→ What is required
Repeat exactly the lines below that lie between the line with "ATOM 66 C C" and the line with "ATOM 98 C C", counting both of those lines as part of the answer.

→ Data in this exercise
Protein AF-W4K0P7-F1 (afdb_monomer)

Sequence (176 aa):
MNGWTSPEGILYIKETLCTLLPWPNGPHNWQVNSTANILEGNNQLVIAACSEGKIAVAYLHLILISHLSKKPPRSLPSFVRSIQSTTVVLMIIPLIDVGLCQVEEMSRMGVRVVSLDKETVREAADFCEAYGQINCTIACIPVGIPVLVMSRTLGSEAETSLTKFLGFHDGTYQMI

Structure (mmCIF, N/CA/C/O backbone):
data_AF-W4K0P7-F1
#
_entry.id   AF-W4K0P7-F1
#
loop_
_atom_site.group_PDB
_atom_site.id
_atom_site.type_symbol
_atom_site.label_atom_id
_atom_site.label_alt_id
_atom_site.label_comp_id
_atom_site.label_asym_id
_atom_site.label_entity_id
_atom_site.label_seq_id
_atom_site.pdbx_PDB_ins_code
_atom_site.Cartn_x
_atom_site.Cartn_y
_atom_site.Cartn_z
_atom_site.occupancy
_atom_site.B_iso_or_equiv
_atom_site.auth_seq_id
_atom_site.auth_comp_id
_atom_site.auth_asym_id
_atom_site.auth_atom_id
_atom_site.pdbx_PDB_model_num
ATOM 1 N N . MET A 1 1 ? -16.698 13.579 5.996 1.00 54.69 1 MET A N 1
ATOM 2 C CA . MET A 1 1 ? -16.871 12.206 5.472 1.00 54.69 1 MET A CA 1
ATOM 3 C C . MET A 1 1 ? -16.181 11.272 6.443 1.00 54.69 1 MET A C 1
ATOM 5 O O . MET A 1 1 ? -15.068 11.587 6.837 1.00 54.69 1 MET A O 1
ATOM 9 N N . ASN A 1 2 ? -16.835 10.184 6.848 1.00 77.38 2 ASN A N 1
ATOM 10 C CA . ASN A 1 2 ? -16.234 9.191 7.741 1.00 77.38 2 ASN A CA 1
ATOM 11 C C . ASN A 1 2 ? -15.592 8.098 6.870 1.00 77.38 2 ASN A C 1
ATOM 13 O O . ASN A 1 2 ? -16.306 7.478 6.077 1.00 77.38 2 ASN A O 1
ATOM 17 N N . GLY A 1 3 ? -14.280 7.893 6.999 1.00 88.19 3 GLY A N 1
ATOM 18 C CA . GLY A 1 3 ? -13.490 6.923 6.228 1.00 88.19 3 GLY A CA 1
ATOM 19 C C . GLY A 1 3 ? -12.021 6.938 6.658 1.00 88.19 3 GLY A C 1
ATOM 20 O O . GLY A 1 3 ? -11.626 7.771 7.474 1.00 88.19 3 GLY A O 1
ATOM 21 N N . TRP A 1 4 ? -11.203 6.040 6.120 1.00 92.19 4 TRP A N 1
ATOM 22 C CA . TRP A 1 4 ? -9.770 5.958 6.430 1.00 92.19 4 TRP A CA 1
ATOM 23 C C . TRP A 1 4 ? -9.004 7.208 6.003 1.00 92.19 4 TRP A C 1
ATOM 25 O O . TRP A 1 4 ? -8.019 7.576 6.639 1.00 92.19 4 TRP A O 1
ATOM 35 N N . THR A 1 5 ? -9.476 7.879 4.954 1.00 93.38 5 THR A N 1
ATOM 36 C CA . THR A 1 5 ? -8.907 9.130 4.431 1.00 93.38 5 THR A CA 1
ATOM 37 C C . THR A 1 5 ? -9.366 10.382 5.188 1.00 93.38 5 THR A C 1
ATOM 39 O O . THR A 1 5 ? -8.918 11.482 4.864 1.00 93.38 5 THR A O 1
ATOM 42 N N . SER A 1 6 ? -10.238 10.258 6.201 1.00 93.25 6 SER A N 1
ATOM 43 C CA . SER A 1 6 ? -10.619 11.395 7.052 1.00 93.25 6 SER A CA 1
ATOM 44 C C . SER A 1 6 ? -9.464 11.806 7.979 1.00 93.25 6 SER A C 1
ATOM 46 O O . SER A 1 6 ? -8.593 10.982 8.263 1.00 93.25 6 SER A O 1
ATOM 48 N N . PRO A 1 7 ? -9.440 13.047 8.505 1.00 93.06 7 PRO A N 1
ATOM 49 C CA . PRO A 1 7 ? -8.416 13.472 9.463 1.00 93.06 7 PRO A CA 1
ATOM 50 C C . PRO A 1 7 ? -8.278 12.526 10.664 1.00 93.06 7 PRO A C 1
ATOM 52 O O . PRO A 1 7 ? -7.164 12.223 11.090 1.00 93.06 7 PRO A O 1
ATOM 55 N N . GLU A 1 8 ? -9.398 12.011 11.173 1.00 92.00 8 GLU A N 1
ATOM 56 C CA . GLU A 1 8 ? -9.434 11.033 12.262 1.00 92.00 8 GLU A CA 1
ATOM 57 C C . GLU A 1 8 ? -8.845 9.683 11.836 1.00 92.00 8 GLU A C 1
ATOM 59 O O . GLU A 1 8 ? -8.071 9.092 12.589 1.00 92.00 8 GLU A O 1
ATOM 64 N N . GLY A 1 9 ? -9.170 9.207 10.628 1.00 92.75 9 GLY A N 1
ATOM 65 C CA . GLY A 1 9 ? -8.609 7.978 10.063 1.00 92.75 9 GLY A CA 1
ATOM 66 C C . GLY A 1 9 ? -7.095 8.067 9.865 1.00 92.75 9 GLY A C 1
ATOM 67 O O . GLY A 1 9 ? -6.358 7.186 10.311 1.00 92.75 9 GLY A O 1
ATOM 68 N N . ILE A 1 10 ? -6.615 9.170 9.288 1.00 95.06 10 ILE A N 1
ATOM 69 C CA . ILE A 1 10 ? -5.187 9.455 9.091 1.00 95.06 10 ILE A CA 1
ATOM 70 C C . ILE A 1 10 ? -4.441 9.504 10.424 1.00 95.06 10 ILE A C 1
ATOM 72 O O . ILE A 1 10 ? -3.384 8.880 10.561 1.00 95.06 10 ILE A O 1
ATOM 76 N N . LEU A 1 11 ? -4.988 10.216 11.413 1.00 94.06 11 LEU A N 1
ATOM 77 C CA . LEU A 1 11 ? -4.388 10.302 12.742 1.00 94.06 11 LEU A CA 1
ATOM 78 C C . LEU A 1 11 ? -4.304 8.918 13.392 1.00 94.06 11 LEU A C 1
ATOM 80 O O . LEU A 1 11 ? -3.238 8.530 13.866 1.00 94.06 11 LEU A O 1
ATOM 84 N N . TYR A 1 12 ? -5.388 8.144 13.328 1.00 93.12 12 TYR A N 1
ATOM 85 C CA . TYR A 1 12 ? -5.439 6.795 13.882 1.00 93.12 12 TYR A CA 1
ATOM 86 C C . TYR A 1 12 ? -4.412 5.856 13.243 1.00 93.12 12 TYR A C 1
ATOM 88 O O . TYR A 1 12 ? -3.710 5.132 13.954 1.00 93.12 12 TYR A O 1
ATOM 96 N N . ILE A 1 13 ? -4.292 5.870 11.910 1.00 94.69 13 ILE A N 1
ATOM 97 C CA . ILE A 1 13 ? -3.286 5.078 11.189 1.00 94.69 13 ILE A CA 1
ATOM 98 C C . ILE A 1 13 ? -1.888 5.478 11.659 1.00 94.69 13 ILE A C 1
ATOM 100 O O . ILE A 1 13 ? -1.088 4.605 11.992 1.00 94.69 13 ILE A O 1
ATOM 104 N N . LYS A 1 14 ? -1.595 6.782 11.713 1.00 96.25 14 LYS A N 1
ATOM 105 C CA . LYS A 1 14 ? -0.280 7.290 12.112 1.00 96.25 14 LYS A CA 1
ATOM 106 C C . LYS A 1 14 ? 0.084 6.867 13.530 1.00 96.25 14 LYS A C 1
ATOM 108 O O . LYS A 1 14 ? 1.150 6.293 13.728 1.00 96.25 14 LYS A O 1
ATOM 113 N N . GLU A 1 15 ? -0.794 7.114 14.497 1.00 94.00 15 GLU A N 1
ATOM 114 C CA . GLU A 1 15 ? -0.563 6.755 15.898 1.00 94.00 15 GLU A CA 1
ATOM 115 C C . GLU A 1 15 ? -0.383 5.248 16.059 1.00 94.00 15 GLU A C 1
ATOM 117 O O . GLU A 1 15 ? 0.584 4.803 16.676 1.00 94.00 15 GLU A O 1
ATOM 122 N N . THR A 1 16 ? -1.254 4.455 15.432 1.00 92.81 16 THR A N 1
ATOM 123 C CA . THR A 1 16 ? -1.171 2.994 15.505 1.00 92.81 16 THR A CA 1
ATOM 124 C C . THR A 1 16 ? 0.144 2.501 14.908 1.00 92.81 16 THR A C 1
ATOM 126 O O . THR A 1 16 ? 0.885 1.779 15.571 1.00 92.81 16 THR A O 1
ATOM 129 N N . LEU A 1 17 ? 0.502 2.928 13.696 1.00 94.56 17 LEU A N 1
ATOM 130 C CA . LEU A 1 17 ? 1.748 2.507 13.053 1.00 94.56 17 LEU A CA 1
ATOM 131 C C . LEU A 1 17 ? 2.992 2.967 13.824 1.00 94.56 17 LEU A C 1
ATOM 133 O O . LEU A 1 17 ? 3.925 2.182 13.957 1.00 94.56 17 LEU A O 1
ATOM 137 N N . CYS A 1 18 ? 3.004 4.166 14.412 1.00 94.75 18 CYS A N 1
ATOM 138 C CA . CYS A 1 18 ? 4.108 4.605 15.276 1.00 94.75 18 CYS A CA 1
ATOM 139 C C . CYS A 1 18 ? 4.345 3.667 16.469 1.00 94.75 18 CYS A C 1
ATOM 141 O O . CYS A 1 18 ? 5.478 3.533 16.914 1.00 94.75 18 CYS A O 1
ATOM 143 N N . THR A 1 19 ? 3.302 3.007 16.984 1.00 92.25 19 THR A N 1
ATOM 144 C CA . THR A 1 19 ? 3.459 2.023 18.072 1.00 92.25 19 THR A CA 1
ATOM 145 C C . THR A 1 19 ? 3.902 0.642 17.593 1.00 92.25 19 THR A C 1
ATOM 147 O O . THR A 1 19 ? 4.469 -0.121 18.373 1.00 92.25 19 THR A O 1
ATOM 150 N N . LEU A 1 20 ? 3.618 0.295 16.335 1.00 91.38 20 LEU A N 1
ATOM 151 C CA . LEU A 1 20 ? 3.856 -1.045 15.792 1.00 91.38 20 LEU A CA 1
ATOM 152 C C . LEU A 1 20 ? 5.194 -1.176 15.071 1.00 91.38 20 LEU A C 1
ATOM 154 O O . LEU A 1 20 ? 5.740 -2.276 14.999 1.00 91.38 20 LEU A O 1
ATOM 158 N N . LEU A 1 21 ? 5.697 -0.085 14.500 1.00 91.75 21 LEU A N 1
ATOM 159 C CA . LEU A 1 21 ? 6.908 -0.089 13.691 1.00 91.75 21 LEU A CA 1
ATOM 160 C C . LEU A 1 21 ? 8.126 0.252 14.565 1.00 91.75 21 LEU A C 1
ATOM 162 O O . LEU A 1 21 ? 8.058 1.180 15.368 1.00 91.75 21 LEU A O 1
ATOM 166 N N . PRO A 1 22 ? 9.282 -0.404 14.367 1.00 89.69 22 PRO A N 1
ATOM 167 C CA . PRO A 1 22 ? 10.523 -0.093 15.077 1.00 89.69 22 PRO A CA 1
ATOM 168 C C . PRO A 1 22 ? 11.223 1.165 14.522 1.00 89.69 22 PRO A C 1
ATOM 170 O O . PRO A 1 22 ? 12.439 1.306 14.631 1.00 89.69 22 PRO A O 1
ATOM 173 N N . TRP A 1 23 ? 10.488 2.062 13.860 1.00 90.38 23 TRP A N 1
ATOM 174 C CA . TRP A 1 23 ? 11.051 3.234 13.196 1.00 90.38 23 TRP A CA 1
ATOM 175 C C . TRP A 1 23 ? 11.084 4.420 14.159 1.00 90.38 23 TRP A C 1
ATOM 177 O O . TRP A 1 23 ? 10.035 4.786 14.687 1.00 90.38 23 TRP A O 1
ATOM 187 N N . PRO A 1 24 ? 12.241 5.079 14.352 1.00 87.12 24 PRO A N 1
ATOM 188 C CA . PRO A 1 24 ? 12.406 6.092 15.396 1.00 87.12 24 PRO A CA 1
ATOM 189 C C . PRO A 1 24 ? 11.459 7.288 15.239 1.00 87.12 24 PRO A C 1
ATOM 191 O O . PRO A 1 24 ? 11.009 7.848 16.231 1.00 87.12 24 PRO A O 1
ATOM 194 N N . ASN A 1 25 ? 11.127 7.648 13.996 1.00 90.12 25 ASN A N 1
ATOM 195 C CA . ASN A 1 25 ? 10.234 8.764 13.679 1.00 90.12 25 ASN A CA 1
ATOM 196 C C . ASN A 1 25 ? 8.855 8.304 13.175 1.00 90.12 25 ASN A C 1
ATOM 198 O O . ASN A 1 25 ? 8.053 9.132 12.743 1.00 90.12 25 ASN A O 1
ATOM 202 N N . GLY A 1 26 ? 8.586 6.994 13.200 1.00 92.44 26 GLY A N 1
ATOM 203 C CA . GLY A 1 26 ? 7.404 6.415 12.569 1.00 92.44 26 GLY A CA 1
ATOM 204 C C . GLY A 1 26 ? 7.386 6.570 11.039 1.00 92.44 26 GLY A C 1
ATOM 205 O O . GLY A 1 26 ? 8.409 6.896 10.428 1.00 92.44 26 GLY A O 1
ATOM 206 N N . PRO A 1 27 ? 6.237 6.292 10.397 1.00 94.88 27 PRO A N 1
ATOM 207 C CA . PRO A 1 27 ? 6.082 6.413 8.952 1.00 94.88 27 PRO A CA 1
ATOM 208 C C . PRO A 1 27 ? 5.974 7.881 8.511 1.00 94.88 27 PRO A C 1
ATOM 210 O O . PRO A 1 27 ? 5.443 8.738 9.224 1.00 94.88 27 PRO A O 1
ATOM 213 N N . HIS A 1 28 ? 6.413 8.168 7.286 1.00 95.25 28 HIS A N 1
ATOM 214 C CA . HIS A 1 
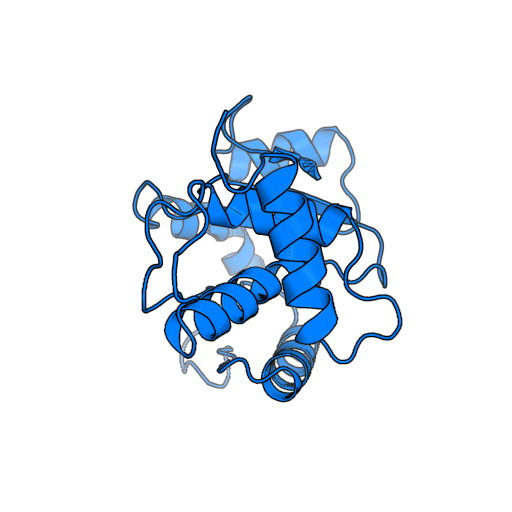28 ? 6.198 9.463 6.645 1.00 95.25 28 HIS A CA 1
ATOM 215 C C . HIS A 1 28 ? 4.703 9.732 6.417 1.00 95.25 28 HIS A C 1
ATOM 217 O O . HIS A 1 28 ? 3.915 8.818 6.182 1.00 95.25 28 HIS A O 1
ATOM 223 N N . ASN A 1 29 ? 4.303 11.008 6.404 1.00 95.38 29 ASN A N 1
ATOM 224 C CA . ASN A 1 29 ? 2.895 11.379 6.205 1.00 95.38 29 ASN A CA 1
ATOM 225 C C . ASN A 1 29 ? 2.325 10.851 4.875 1.00 95.38 29 ASN A C 1
ATOM 227 O O . ASN A 1 29 ? 1.185 10.400 4.837 1.00 95.38 29 ASN A O 1
ATOM 231 N N . TRP A 1 30 ? 3.110 10.849 3.793 1.00 95.19 30 TRP A N 1
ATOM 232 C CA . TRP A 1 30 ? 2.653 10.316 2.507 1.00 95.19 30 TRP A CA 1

→ Solution to the exercise
ATOM 66 C C . GLY A 1 9 ? -7.095 8.067 9.865 1.00 92.75 9 GLY A C 1
ATOM 67 O O . GLY A 1 9 ? -6.358 7.186 10.311 1.00 92.75 9 GLY A O 1
ATOM 68 N N . ILE A 1 10 ? -6.615 9.170 9.288 1.00 95.06 10 ILE A N 1
ATOM 69 C CA . ILE A 1 10 ? -5.187 9.455 9.091 1.00 95.06 10 ILE A CA 1
ATOM 70 C C . ILE A 1 10 ? -4.441 9.504 10.424 1.00 95.06 10 ILE A C 1
ATOM 72 O O . ILE A 1 10 ? -3.384 8.880 10.561 1.00 95.06 10 ILE A O 1
ATOM 76 N N . LEU A 1 11 ? -4.988 10.216 11.413 1.00 94.06 11 LEU A N 1
ATOM 77 C CA . LEU A 1 11 ? -4.388 10.302 12.742 1.00 94.06 11 LEU A CA 1
ATOM 78 C C . LEU A 1 11 ? -4.304 8.918 13.392 1.00 94.06 11 LEU A C 1
ATOM 80 O O . LEU A 1 11 ? -3.238 8.530 13.866 1.00 94.06 11 LEU A O 1
ATOM 84 N N . TYR A 1 12 ? -5.388 8.144 13.328 1.00 93.12 12 TYR A N 1
ATOM 85 C CA . TYR A 1 12 ? -5.439 6.795 13.882 1.00 93.12 12 TYR A CA 1
ATOM 86 C C . TYR A 1 12 ? -4.412 5.856 13.243 1.00 93.12 12 TYR A C 1
ATOM 88 O O . TYR A 1 12 ? -3.710 5.132 13.954 1.00 93.12 12 TYR A O 1
ATOM 96 N N . ILE A 1 13 ? -4.292 5.870 11.910 1.00 94.69 13 ILE A N 1
ATOM 97 C CA . ILE A 1 13 ? -3.286 5.078 11.189 1.00 94.69 13 ILE A CA 1
ATOM 98 C C . ILE A 1 13 ? -1.888 5.478 11.659 1.00 94.69 13 ILE A C 1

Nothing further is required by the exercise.